FirstCaribbean International Bank Limited announced the withdrawal of the U.S.-registered public offering and listing of its shares on the New York Stock Exchange. The bank blamed “market conditions” for abandoning its share offering plans at the last minute.
FirstCaribbean is a subsidiary of Canadian Imperial Bank of Commerce and operates in Barbados, the Bahamas and the Cayman Islands.
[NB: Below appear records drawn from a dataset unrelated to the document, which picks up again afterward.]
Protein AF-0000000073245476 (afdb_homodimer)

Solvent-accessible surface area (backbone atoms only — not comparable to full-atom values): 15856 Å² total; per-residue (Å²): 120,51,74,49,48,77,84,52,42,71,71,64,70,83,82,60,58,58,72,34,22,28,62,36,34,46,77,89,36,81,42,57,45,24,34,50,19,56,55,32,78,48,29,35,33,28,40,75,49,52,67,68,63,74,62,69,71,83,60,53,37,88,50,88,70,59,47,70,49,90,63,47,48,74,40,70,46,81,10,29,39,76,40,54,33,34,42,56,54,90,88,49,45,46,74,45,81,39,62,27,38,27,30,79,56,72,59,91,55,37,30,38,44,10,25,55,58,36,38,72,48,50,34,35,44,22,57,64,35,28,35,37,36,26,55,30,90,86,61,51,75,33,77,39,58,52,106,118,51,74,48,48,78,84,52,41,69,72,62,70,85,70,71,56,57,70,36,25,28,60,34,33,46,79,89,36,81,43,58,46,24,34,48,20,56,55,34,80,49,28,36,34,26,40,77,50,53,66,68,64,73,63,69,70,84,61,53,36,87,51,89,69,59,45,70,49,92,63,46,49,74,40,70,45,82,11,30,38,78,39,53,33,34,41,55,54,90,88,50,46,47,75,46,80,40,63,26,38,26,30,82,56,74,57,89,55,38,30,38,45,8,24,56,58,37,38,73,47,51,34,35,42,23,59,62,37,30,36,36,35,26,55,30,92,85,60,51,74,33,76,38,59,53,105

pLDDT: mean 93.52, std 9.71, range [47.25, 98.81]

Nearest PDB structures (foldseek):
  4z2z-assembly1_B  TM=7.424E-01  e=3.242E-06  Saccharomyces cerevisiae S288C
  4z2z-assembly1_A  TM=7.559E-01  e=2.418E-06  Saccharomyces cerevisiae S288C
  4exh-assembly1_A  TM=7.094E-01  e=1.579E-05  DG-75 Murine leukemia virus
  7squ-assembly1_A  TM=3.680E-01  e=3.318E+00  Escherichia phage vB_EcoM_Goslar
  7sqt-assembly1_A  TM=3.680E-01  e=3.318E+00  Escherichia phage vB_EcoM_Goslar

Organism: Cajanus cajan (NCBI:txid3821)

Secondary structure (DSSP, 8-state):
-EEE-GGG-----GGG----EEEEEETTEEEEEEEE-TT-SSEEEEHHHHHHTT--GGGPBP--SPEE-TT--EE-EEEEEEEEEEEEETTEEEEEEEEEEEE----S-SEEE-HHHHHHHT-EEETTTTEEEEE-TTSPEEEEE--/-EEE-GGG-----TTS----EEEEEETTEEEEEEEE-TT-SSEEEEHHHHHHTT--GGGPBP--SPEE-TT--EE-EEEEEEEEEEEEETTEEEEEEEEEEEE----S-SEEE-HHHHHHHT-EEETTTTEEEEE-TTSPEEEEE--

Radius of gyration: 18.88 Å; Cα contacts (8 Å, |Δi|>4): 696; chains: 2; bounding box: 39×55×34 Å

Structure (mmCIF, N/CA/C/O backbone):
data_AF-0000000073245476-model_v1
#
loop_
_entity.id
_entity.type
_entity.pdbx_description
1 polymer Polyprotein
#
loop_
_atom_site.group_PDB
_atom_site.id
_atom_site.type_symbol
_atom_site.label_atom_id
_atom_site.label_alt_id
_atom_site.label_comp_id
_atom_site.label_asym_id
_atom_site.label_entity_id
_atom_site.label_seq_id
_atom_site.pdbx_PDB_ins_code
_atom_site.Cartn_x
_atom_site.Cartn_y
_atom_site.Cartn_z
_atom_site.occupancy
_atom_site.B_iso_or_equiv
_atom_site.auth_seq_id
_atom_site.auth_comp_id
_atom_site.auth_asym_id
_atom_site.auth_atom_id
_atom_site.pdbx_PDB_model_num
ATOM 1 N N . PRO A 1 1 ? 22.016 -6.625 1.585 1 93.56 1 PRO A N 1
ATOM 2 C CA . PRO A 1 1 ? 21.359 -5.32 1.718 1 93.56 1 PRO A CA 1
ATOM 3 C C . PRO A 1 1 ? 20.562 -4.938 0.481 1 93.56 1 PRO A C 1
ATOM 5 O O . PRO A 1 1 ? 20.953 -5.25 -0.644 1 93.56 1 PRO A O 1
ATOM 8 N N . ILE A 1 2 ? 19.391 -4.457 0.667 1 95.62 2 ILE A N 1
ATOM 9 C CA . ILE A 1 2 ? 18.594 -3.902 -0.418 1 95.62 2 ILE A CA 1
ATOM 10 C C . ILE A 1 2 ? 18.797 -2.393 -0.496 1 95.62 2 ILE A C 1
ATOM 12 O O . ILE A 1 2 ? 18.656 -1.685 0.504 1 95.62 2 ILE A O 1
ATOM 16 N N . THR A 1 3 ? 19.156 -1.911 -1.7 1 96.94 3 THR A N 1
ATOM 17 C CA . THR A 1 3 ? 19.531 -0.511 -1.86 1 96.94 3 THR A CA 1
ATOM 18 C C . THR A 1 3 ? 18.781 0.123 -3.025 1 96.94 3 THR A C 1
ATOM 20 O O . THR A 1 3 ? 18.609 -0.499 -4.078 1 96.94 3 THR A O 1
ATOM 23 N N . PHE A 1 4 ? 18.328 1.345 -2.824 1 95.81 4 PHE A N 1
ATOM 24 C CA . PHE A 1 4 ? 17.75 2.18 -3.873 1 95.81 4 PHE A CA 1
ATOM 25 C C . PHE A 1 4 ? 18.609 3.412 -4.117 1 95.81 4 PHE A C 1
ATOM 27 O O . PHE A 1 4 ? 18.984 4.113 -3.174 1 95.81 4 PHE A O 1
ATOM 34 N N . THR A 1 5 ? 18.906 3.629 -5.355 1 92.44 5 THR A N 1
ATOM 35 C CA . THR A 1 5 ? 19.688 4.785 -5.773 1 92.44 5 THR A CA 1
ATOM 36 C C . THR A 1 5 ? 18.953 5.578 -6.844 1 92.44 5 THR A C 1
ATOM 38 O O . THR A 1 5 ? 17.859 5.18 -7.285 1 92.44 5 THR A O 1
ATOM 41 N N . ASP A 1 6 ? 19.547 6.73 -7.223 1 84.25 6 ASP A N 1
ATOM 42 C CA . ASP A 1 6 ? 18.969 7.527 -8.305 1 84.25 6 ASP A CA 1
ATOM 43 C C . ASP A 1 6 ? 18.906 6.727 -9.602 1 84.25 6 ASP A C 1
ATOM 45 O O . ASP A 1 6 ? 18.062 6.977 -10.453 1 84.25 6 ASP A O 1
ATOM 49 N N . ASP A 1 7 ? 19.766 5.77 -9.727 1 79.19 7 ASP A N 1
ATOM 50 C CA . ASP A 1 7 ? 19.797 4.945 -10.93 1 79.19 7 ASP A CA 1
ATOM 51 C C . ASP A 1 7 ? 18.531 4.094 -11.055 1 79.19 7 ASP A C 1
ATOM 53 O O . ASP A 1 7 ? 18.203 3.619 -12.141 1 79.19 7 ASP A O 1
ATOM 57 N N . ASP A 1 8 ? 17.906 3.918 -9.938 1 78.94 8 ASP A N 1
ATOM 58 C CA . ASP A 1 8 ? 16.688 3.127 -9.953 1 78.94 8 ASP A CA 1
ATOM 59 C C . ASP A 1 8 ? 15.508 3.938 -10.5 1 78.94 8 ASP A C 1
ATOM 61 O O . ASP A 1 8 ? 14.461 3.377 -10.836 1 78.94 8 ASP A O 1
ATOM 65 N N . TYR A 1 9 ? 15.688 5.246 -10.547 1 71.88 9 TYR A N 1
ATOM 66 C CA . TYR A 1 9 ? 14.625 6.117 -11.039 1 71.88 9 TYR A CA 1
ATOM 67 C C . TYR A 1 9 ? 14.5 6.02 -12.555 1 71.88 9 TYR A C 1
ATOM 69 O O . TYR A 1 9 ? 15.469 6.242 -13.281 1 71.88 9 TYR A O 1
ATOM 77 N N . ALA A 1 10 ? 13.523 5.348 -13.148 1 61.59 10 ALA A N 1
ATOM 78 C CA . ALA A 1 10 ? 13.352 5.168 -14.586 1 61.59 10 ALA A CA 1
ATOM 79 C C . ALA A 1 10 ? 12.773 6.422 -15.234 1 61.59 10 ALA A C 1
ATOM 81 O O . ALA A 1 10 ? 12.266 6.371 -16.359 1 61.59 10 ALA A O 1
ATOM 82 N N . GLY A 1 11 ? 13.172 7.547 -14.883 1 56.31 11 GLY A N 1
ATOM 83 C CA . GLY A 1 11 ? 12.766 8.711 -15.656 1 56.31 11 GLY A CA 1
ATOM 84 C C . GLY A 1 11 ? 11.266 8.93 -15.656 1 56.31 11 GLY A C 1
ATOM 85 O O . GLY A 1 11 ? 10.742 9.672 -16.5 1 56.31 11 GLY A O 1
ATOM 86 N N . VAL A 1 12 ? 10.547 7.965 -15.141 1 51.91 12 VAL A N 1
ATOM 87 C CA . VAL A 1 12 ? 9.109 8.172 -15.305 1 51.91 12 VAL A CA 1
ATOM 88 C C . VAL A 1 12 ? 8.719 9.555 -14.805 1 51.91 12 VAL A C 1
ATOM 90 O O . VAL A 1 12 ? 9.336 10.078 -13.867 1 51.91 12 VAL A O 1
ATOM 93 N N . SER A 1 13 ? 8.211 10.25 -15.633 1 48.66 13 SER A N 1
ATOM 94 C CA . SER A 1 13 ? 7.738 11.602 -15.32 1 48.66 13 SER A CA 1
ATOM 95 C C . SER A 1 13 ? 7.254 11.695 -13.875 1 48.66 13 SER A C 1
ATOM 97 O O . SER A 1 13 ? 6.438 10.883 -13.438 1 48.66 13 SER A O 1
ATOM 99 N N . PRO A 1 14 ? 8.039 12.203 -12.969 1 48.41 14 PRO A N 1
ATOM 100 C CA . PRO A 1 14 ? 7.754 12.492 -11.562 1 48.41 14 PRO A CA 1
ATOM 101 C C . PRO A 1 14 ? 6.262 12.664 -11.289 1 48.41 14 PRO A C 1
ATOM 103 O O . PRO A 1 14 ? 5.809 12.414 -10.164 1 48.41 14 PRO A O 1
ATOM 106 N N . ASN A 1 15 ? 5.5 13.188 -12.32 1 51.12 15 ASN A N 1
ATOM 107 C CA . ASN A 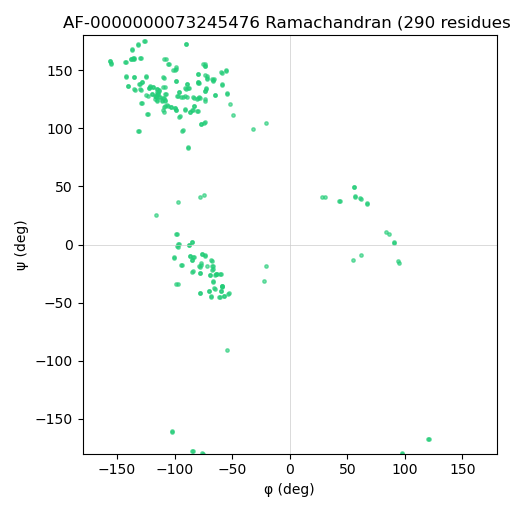1 15 ? 4.195 13.781 -12.047 1 51.12 15 ASN A CA 1
ATOM 108 C C . ASN A 1 15 ? 3.158 12.727 -11.688 1 51.12 15 ASN A C 1
ATOM 110 O O . ASN A 1 15 ? 2.072 13.047 -11.211 1 51.12 15 ASN A O 1
ATOM 114 N N . GLN A 1 16 ? 3.281 11.336 -11.969 1 66.69 16 GLN A N 1
ATOM 115 C CA . GLN A 1 16 ? 1.917 10.812 -11.953 1 66.69 16 GLN A CA 1
ATOM 116 C C . GLN A 1 16 ? 1.728 9.797 -10.836 1 66.69 16 GLN A C 1
ATOM 118 O O . GLN A 1 16 ? 0.734 9.062 -10.812 1 66.69 16 GLN A O 1
ATOM 123 N N . ASP A 1 17 ? 2.463 9.812 -9.773 1 90.06 17 ASP A N 1
ATOM 124 C CA . ASP A 1 17 ? 2.195 8.945 -8.633 1 90.06 17 ASP A CA 1
ATOM 125 C C . ASP A 1 17 ? 1.548 7.637 -9.078 1 90.06 17 ASP A C 1
ATOM 127 O O . ASP A 1 17 ? 0.563 7.191 -8.492 1 90.06 17 ASP A O 1
ATOM 131 N N . ASP A 1 18 ? 2.072 7.098 -10.211 1 92.56 18 ASP A N 1
ATOM 132 C CA . ASP A 1 18 ? 1.566 5.824 -10.719 1 92.56 18 ASP A CA 1
ATOM 133 C C . ASP A 1 18 ? 1.733 4.711 -9.688 1 92.56 18 ASP A C 1
ATOM 135 O O . ASP A 1 18 ? 2.691 4.715 -8.914 1 92.56 18 ASP A O 1
ATOM 139 N N . PRO A 1 19 ? 0.787 3.762 -9.703 1 94.62 19 PRO A N 1
ATOM 140 C CA . PRO A 1 19 ? 0.949 2.598 -8.828 1 94.62 19 PRO A CA 1
ATOM 141 C C . PRO A 1 19 ? 2.021 1.632 -9.328 1 94.62 19 PRO A C 1
ATOM 143 O O . PRO A 1 19 ? 2.367 1.644 -10.508 1 94.62 19 PRO A O 1
ATOM 146 N N . MET A 1 20 ? 2.557 0.892 -8.414 1 95.38 20 MET A N 1
ATOM 147 C CA . MET A 1 20 ? 3.447 -0.205 -8.789 1 95.38 20 MET A CA 1
ATOM 148 C C . MET A 1 20 ? 2.654 -1.404 -9.289 1 95.38 20 MET A C 1
ATOM 150 O O . MET A 1 20 ? 2.021 -2.113 -8.508 1 95.38 20 MET A O 1
ATOM 154 N N . VAL A 1 21 ? 2.68 -1.551 -10.594 1 97.5 21 VAL A N 1
ATOM 155 C CA . VAL A 1 21 ? 1.964 -2.643 -11.242 1 97.5 21 VAL A CA 1
ATOM 156 C C . VAL A 1 21 ? 2.951 -3.521 -12.008 1 97.5 21 VAL A C 1
ATOM 158 O O . VAL A 1 21 ? 3.764 -3.021 -12.789 1 97.5 21 VAL A O 1
ATOM 161 N N . ILE A 1 22 ? 2.824 -4.805 -11.727 1 98.19 22 ILE A N 1
ATOM 162 C CA . ILE A 1 22 ? 3.789 -5.703 -12.352 1 98.19 22 ILE A CA 1
ATOM 163 C C . ILE A 1 22 ? 3.059 -6.883 -12.984 1 98.19 22 ILE A C 1
ATOM 165 O O . ILE A 1 22 ? 1.836 -7 -12.867 1 98.19 22 ILE A O 1
ATOM 169 N N . ALA A 1 23 ? 3.869 -7.66 -13.719 1 98.38 23 ALA A N 1
ATOM 170 C CA . ALA A 1 23 ? 3.42 -8.977 -14.156 1 98.38 23 ALA A CA 1
ATOM 171 C C . ALA A 1 23 ? 3.965 -10.07 -13.242 1 98.38 23 ALA A C 1
ATOM 173 O O . ALA A 1 23 ? 5.105 -9.992 -12.781 1 98.38 23 ALA A O 1
ATOM 174 N N . VAL A 1 24 ? 3.125 -11.047 -12.969 1 98.62 24 VAL A N 1
ATOM 175 C CA . VAL A 1 24 ? 3.549 -12.234 -12.234 1 98.62 24 VAL A CA 1
ATOM 176 C C . VAL A 1 24 ? 3.113 -13.484 -12.984 1 98.62 24 VAL A C 1
ATOM 178 O O . VAL A 1 24 ? 2.258 -13.422 -13.867 1 98.62 24 VAL A O 1
ATOM 181 N N . GLU A 1 25 ? 3.748 -14.555 -12.656 1 98.19 25 GLU A N 1
ATOM 182 C CA . GLU A 1 25 ? 3.291 -15.844 -13.164 1 98.19 25 GLU A CA 1
ATOM 183 C C . GLU A 1 25 ? 2.545 -16.625 -12.086 1 98.19 25 GLU A C 1
ATOM 185 O O . GLU A 1 25 ? 3.1 -16.922 -11.023 1 98.19 25 GLU A O 1
ATOM 190 N N . VAL A 1 26 ? 1.279 -16.906 -12.359 1 98.06 26 VAL A N 1
ATOM 191 C CA . VAL A 1 26 ? 0.427 -17.672 -11.445 1 98.06 26 VAL A CA 1
ATOM 192 C C . VAL A 1 26 ? -0 -18.984 -12.102 1 98.06 26 VAL A C 1
ATOM 194 O O . VAL A 1 26 ? -0.646 -18.969 -13.148 1 98.06 26 VAL A O 1
ATOM 197 N N . ALA A 1 27 ? 0.247 -20.125 -11.398 1 91.5 27 ALA A N 1
ATOM 198 C CA . ALA A 1 27 ? -0.123 -21.438 -11.922 1 91.5 27 ALA A CA 1
ATOM 199 C C . ALA A 1 27 ? 0.217 -21.547 -13.406 1 91.5 27 ALA A C 1
ATOM 201 O O . ALA A 1 27 ? -0.63 -21.938 -14.219 1 91.5 27 ALA A O 1
ATOM 202 N N . ASN A 1 28 ? 1.311 -21 -13.953 1 88.69 28 ASN A N 1
ATOM 203 C CA . ASN A 1 28 ? 1.872 -21.109 -15.297 1 88.69 28 ASN A CA 1
ATOM 204 C C . ASN A 1 28 ? 1.248 -20.094 -16.25 1 88.69 28 ASN A C 1
ATOM 206 O O . ASN A 1 28 ? 1.371 -20.234 -17.469 1 88.69 28 ASN A O 1
ATOM 210 N N . TRP A 1 29 ? 0.49 -19.188 -15.75 1 96.31 29 TRP A N 1
ATOM 211 C CA . TRP A 1 29 ? -0.079 -18.109 -16.531 1 96.31 29 TRP A CA 1
ATOM 212 C C . TRP A 1 29 ? 0.585 -16.781 -16.188 1 96.31 29 TRP A C 1
ATOM 214 O O . TRP A 1 29 ? 0.802 -16.469 -15.016 1 96.31 29 TRP A O 1
ATOM 224 N N . GLU A 1 30 ? 0.896 -16.047 -17.188 1 97.25 30 GLU A N 1
ATOM 225 C CA . GLU A 1 30 ? 1.357 -14.688 -16.953 1 97.25 30 GLU A CA 1
ATOM 226 C C . GLU A 1 30 ? 0.185 -13.742 -16.703 1 97.25 30 GLU A C 1
ATOM 228 O O . GLU A 1 30 ? -0.7 -13.609 -17.547 1 97.25 30 GLU A O 1
ATOM 233 N N . VAL A 1 31 ? 0.109 -13.211 -15.523 1 98.31 31 VAL A N 1
ATOM 234 C CA . VAL A 1 31 ? -0.971 -12.305 -15.156 1 98.31 31 VAL A CA 1
ATOM 235 C C . VAL A 1 31 ? -0.433 -10.875 -15.047 1 98.31 31 VAL A C 1
ATOM 237 O O . VAL A 1 31 ? 0.457 -10.602 -14.234 1 98.31 31 VAL A O 1
ATOM 240 N N . HIS A 1 32 ? -0.95 -9.961 -15.867 1 98.12 32 HIS A N 1
ATOM 241 C CA . HIS A 1 32 ? -0.616 -8.547 -15.836 1 98.12 32 HIS A CA 1
ATOM 242 C C . HIS A 1 32 ? -1.556 -7.777 -14.906 1 98.12 32 HIS A C 1
ATOM 244 O O . HIS A 1 32 ? -2.471 -8.367 -14.328 1 98.12 32 HIS A O 1
ATOM 250 N N . LYS A 1 33 ? -1.223 -6.496 -14.688 1 98.12 33 LYS A N 1
ATOM 251 C CA . LYS A 1 33 ? -2.047 -5.598 -13.883 1 98.12 33 LYS A CA 1
ATOM 252 C C . LYS A 1 33 ? -2.178 -6.102 -12.453 1 98.12 33 LYS A C 1
ATOM 254 O O . LYS A 1 33 ? -3.279 -6.133 -11.898 1 98.12 33 LYS A O 1
ATOM 259 N N . THR A 1 34 ? -1.061 -6.609 -11.961 1 98.62 34 THR A N 1
ATOM 260 C CA . THR A 1 34 ? -0.933 -6.941 -10.547 1 98.62 34 THR A CA 1
ATOM 261 C C . THR A 1 34 ? -0.478 -5.727 -9.742 1 98.62 34 THR A C 1
ATOM 263 O O . THR A 1 34 ? 0.642 -5.242 -9.922 1 98.62 34 THR A O 1
ATOM 266 N N . LEU A 1 35 ? -1.337 -5.27 -8.891 1 98.38 35 LEU A N 1
ATOM 267 C CA . LEU A 1 35 ? -1.023 -4.121 -8.039 1 98.38 35 LEU A CA 1
ATOM 268 C C . LEU A 1 35 ? -0.236 -4.555 -6.809 1 98.38 35 LEU A C 1
ATOM 270 O O . LEU A 1 35 ? -0.65 -5.469 -6.094 1 98.38 35 LEU A O 1
ATOM 274 N N . ILE A 1 36 ? 0.904 -3.943 -6.566 1 98.56 36 ILE A N 1
ATOM 275 C CA . ILE A 1 36 ? 1.636 -4.086 -5.312 1 98.56 36 ILE A CA 1
ATOM 276 C C . ILE A 1 36 ? 1.085 -3.107 -4.281 1 98.56 36 ILE A C 1
ATOM 278 O O . ILE A 1 36 ? 1.145 -1.891 -4.477 1 98.56 36 ILE A O 1
ATOM 282 N N . ASP A 1 37 ? 0.512 -3.652 -3.213 1 97.94 37 ASP A N 1
ATOM 283 C CA . ASP A 1 37 ? -0.204 -2.826 -2.246 1 97.94 37 ASP A CA 1
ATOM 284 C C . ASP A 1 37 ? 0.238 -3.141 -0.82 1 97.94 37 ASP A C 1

It had filed to raise $226 million by offering 9.6 million shares at a price range of $22 to $25, and was due to start trading last Friday.
The proposed transaction was previously seen as a way for CIBC to divest itself of the Caribbean banking unit and to exit a region where earnings growth has been slow and the perceived regulatory risks are high.
Meanwhile, Tom Wallis, CIBC spokesman, told news agency Reuters that Canada’s fifth largest lender had decided a listing of the business in New York was not necessary to advance its long-term strategy.
“FirstCaribbean continues to perform very well and is accretive to our business,” he said. “Going forward, we remain focused on delivering diversified earnings growth and on ensuring that we deploy our capital in a disciplined way that benefits our clients and shareholders.”
FirstCaribbean is valued at $2 billion and generated $495 million in revenue in the financial year ending Jan. 31, 2018.